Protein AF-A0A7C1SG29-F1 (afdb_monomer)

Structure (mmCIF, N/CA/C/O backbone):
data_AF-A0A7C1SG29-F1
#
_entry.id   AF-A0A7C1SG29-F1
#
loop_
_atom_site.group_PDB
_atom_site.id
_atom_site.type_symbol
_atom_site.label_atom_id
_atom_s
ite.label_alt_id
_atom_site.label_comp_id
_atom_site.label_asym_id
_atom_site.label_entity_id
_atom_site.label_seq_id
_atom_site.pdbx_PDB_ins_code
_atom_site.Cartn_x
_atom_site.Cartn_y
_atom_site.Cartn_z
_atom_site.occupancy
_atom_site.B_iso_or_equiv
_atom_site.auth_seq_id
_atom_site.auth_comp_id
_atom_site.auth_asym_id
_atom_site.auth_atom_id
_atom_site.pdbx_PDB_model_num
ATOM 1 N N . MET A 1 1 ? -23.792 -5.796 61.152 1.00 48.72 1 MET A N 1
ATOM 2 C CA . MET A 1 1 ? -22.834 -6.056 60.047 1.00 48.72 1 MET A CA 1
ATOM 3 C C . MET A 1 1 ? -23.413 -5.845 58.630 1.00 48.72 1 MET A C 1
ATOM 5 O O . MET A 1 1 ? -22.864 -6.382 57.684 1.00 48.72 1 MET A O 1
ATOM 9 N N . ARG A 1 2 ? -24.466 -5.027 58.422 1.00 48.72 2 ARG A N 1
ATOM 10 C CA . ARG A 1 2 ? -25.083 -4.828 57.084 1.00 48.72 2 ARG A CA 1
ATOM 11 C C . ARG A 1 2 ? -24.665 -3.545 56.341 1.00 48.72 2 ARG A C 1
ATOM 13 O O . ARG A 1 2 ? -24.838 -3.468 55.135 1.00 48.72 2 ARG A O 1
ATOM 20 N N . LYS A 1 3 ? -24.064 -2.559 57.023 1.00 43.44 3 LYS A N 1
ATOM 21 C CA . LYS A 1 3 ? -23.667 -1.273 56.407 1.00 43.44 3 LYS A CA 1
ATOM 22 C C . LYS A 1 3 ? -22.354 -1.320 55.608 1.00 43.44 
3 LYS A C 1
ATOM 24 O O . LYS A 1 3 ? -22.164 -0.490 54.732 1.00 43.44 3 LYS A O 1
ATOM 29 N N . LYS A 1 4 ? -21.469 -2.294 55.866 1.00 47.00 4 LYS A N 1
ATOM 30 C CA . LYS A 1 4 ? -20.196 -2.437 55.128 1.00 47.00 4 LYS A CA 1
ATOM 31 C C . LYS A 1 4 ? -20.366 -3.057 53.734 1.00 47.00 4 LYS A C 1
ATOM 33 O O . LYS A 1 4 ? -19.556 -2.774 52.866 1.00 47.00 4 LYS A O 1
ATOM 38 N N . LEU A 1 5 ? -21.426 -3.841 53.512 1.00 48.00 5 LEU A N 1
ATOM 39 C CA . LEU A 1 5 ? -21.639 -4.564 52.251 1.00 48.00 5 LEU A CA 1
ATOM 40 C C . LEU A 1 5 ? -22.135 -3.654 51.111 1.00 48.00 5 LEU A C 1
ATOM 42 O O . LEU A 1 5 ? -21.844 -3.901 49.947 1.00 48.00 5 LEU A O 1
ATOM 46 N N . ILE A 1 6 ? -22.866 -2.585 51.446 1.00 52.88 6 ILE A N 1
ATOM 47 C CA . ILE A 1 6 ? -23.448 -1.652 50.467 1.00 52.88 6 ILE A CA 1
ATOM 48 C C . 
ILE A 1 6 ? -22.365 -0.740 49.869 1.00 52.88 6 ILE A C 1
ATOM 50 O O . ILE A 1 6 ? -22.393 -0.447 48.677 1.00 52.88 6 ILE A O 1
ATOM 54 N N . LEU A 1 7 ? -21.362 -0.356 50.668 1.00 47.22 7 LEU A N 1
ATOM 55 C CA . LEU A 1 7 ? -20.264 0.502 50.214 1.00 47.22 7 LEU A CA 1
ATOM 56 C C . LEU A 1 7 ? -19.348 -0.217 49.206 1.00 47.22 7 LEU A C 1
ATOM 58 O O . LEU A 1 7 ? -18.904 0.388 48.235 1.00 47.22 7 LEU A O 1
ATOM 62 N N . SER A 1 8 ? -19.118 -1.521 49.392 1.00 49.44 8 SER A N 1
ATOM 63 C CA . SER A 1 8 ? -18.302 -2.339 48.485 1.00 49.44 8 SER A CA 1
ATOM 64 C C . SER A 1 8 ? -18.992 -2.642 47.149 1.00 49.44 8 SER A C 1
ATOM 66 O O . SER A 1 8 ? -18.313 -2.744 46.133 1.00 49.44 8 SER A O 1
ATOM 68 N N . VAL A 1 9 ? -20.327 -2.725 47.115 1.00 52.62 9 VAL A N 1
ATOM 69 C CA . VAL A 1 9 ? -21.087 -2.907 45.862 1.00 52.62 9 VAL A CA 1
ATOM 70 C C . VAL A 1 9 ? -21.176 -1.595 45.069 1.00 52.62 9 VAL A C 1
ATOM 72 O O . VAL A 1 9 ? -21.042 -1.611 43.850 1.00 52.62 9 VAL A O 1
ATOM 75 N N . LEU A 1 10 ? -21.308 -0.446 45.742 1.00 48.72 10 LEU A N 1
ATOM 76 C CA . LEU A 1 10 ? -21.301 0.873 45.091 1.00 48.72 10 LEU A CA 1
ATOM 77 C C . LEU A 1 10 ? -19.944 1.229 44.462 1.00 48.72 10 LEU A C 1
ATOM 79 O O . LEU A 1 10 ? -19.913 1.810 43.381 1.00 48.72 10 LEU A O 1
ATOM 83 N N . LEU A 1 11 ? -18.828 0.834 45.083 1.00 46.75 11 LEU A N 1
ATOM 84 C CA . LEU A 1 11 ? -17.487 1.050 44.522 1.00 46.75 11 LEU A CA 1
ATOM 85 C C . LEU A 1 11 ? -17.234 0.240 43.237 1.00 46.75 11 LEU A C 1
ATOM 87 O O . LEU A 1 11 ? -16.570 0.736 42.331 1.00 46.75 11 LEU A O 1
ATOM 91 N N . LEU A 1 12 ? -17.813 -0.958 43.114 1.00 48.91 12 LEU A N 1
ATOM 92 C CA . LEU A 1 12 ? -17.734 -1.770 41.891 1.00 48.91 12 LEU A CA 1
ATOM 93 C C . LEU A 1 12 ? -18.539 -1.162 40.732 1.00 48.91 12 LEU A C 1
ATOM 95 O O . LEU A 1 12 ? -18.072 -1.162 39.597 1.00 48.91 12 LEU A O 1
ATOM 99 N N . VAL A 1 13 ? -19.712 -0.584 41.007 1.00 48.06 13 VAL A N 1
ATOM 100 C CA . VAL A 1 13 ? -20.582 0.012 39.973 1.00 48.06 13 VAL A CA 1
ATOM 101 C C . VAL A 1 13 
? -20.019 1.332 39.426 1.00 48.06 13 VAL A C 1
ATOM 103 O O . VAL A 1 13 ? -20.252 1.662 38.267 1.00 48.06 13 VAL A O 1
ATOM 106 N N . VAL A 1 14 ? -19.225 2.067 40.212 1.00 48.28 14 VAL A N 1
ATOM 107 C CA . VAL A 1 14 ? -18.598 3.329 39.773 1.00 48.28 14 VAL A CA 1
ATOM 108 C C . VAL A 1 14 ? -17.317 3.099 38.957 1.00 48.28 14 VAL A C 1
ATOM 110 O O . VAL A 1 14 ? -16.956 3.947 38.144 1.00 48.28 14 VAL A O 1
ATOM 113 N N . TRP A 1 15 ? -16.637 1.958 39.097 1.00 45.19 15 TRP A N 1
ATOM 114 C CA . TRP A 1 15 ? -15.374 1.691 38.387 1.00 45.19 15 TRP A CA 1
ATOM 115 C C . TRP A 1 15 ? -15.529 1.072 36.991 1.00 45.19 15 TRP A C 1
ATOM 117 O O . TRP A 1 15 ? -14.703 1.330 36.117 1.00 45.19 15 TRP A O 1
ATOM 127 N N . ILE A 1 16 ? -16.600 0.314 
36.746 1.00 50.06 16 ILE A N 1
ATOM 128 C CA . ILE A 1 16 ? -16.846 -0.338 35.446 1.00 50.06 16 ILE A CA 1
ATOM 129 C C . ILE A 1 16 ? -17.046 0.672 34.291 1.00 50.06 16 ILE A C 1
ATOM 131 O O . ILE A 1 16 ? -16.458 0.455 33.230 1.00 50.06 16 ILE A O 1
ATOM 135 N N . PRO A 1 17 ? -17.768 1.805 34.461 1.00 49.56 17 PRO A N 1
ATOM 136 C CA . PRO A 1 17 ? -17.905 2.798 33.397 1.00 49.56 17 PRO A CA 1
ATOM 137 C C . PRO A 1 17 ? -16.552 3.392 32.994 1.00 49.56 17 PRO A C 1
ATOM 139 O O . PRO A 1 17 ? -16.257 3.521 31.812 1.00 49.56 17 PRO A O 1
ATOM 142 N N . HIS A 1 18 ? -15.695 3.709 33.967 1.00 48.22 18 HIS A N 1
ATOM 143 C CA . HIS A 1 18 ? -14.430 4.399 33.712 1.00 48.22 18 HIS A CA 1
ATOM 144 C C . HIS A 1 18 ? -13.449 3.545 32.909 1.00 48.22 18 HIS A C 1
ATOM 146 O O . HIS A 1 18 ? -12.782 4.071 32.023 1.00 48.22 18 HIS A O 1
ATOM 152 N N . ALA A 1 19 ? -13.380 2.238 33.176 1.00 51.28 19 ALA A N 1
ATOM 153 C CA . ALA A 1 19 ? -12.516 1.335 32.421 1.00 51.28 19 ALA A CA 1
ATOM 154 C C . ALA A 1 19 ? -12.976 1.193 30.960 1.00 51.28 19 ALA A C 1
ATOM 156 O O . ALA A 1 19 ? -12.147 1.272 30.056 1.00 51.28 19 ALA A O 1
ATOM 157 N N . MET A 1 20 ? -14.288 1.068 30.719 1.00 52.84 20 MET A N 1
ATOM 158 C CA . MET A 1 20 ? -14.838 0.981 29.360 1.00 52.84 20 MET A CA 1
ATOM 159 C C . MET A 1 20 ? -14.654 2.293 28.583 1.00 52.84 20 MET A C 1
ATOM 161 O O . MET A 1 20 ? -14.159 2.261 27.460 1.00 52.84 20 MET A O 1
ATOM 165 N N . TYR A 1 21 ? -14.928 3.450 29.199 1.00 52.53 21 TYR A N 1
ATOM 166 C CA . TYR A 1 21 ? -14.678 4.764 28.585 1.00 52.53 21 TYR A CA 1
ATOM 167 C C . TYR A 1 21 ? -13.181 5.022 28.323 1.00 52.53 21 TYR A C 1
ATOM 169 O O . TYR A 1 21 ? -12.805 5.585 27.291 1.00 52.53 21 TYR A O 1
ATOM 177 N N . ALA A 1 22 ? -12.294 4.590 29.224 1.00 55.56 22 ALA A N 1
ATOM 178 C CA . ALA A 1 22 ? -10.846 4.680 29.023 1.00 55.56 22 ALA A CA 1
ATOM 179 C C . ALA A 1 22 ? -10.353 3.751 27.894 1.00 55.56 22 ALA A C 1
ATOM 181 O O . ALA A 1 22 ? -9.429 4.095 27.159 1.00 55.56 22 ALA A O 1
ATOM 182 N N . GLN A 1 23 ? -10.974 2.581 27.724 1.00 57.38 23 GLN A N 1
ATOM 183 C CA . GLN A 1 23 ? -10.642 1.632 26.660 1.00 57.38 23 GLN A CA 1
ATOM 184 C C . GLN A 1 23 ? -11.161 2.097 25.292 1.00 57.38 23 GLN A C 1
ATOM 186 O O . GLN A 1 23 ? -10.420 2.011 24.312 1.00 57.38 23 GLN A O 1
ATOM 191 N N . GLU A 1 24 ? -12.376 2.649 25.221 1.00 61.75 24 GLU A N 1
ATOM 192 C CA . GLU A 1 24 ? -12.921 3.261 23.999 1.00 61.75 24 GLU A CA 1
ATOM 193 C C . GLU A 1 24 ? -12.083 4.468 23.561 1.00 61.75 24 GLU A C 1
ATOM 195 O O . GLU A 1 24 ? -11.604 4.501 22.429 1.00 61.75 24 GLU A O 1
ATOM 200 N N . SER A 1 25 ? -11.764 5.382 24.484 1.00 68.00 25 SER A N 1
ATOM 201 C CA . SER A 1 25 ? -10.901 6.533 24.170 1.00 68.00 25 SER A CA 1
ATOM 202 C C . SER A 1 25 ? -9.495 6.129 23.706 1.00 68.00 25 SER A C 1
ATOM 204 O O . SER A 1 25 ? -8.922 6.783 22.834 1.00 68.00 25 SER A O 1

---

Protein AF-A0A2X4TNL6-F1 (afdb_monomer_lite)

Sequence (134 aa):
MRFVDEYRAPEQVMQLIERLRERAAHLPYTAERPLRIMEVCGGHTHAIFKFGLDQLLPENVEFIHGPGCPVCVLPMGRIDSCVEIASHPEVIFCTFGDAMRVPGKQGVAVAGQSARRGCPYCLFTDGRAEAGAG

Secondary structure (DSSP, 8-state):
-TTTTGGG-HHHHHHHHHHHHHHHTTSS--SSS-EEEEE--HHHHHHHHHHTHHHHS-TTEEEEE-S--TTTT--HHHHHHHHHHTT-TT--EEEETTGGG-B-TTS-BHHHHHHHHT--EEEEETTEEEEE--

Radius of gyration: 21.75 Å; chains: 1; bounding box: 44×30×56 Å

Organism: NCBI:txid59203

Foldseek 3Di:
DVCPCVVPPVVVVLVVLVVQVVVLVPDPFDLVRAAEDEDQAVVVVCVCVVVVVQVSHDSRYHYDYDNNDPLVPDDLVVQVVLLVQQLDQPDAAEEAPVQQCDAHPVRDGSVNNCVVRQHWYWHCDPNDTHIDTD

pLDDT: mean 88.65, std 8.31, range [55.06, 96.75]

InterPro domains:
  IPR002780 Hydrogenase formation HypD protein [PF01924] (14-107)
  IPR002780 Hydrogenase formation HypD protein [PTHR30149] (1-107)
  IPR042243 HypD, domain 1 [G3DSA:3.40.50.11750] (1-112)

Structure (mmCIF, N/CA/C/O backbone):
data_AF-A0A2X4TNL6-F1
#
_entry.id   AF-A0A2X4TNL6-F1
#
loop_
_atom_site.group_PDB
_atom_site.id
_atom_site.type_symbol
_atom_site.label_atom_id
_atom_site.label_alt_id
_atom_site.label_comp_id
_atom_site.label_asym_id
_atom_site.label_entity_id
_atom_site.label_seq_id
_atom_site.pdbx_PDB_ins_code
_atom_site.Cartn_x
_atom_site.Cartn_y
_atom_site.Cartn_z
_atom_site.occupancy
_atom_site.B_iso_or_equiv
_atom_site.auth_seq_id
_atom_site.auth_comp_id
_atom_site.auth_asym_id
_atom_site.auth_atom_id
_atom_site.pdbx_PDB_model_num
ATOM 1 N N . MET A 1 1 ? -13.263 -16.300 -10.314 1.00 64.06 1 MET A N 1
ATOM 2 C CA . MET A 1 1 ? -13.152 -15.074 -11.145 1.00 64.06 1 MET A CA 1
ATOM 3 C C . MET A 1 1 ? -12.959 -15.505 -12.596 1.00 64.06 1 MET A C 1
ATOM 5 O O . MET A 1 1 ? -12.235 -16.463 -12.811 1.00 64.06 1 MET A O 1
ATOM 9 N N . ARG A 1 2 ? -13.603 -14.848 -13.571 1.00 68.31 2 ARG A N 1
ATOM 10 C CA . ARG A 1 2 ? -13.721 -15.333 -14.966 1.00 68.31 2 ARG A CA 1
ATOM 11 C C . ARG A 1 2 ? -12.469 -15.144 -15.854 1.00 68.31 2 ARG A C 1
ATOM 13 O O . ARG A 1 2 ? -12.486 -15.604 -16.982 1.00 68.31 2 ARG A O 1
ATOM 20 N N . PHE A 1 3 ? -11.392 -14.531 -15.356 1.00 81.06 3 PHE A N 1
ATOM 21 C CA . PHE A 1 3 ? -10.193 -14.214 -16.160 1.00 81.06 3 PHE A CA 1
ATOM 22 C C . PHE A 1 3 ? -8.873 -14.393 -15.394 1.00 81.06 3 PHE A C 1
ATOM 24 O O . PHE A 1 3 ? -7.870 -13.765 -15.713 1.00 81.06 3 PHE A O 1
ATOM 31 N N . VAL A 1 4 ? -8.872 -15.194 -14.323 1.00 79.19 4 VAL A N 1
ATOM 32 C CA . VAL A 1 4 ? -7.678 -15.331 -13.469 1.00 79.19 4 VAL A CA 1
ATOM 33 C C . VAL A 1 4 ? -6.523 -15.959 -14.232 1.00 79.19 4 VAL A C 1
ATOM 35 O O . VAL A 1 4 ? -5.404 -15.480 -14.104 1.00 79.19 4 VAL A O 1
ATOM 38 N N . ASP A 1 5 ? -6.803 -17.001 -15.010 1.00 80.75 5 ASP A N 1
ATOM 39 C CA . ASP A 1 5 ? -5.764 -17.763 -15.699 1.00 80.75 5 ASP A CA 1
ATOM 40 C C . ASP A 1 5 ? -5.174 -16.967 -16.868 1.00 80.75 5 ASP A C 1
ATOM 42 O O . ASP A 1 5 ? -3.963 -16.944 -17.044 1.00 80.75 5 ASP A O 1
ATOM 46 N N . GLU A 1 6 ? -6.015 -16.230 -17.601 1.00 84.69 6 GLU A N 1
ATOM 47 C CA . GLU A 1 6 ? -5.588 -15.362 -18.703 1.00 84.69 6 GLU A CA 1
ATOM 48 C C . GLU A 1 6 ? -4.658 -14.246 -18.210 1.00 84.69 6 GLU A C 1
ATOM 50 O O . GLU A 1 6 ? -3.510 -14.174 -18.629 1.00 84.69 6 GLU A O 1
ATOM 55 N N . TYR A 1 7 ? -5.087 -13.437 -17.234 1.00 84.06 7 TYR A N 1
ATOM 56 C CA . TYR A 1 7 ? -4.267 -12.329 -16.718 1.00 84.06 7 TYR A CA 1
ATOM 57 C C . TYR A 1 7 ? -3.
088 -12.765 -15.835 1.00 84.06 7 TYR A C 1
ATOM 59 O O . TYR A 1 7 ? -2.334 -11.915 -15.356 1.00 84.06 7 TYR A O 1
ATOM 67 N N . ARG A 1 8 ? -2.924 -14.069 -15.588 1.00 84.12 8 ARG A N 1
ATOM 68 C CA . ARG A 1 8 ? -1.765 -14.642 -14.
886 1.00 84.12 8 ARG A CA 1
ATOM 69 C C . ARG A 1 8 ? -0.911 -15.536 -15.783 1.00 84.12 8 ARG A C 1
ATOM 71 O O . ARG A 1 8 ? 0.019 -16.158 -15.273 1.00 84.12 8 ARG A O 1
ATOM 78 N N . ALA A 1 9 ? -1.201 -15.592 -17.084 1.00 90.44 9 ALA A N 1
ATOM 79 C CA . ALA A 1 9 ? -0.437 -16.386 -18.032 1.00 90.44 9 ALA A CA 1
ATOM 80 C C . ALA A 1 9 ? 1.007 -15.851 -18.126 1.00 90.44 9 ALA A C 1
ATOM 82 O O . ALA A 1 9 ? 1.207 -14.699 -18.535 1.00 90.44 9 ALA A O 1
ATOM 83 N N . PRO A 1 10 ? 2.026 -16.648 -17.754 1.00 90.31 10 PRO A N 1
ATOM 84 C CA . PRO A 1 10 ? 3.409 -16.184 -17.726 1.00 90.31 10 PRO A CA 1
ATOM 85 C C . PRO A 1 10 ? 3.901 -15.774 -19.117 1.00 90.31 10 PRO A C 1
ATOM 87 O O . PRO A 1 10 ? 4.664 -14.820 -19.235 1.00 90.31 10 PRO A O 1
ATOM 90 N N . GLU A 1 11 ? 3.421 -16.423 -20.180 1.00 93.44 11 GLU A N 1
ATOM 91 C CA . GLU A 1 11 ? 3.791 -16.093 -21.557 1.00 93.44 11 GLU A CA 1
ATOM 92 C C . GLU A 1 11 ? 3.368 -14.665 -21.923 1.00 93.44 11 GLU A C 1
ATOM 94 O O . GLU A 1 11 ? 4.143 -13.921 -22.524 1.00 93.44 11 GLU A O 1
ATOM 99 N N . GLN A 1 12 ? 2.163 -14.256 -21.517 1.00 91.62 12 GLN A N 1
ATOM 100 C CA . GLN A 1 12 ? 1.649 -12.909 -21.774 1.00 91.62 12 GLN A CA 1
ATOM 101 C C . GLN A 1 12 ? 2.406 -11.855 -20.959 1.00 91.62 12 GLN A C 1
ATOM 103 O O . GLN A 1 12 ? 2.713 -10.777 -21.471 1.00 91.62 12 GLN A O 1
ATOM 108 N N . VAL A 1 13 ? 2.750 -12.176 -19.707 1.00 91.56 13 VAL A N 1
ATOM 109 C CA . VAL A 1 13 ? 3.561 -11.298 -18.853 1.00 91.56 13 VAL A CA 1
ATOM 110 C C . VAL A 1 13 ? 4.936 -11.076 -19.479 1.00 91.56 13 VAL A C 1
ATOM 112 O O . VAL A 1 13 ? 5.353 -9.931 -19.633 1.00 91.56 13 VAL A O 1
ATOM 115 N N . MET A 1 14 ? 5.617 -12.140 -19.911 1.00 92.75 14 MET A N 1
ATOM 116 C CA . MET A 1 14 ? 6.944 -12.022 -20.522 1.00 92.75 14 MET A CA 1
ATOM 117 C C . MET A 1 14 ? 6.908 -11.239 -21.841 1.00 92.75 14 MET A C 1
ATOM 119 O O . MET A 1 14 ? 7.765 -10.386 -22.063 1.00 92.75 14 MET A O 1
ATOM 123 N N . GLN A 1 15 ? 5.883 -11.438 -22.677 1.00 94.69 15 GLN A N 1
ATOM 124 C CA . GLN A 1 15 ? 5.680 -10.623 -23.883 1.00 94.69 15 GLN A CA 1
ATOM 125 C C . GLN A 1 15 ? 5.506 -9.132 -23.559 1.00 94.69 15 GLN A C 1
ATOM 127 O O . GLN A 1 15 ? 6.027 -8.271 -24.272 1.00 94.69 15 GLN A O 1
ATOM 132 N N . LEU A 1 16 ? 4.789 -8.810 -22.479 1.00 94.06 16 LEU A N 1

- **WORK REQUIRED**
Retype word for word everything in the listing above from the line that holds "ATOM 31 N N" down to the line that holds "ATOM 40 C C . ASP". Keep both end lines and leave out the rest.

- **ANSWER SECTION**
ATOM 31 N N . VAL A 1 4 ? -8.872 -15.194 -14.323 1.00 79.19 4 VAL A N 1
ATOM 32 C CA . VAL A 1 4 ? -7.678 -15.331 -13.469 1.00 79.19 4 VAL A CA 1
ATOM 33 C C . VAL A 1 4 ? -6.523 -15.959 -14.232 1.00 79.19 4 VAL A C 1
ATOM 35 O O . VAL A 1 4 ? -5.404 -15.480 -14.104 1.00 79.19 4 VAL A O 1
ATOM 38 N N . ASP A 1 5 ? -6.803 -17.001 -15.010 1.00 80.75 5 ASP A N 1
ATOM 39 C CA . ASP A 1 5 ? -5.764 -17.763 -15.699 1.00 80.75 5 ASP A CA 1
ATOM 40 C C . ASP A 1 5 ? -5.174 -16.967 -16.868 1.00 80.75 5 ASP A C 1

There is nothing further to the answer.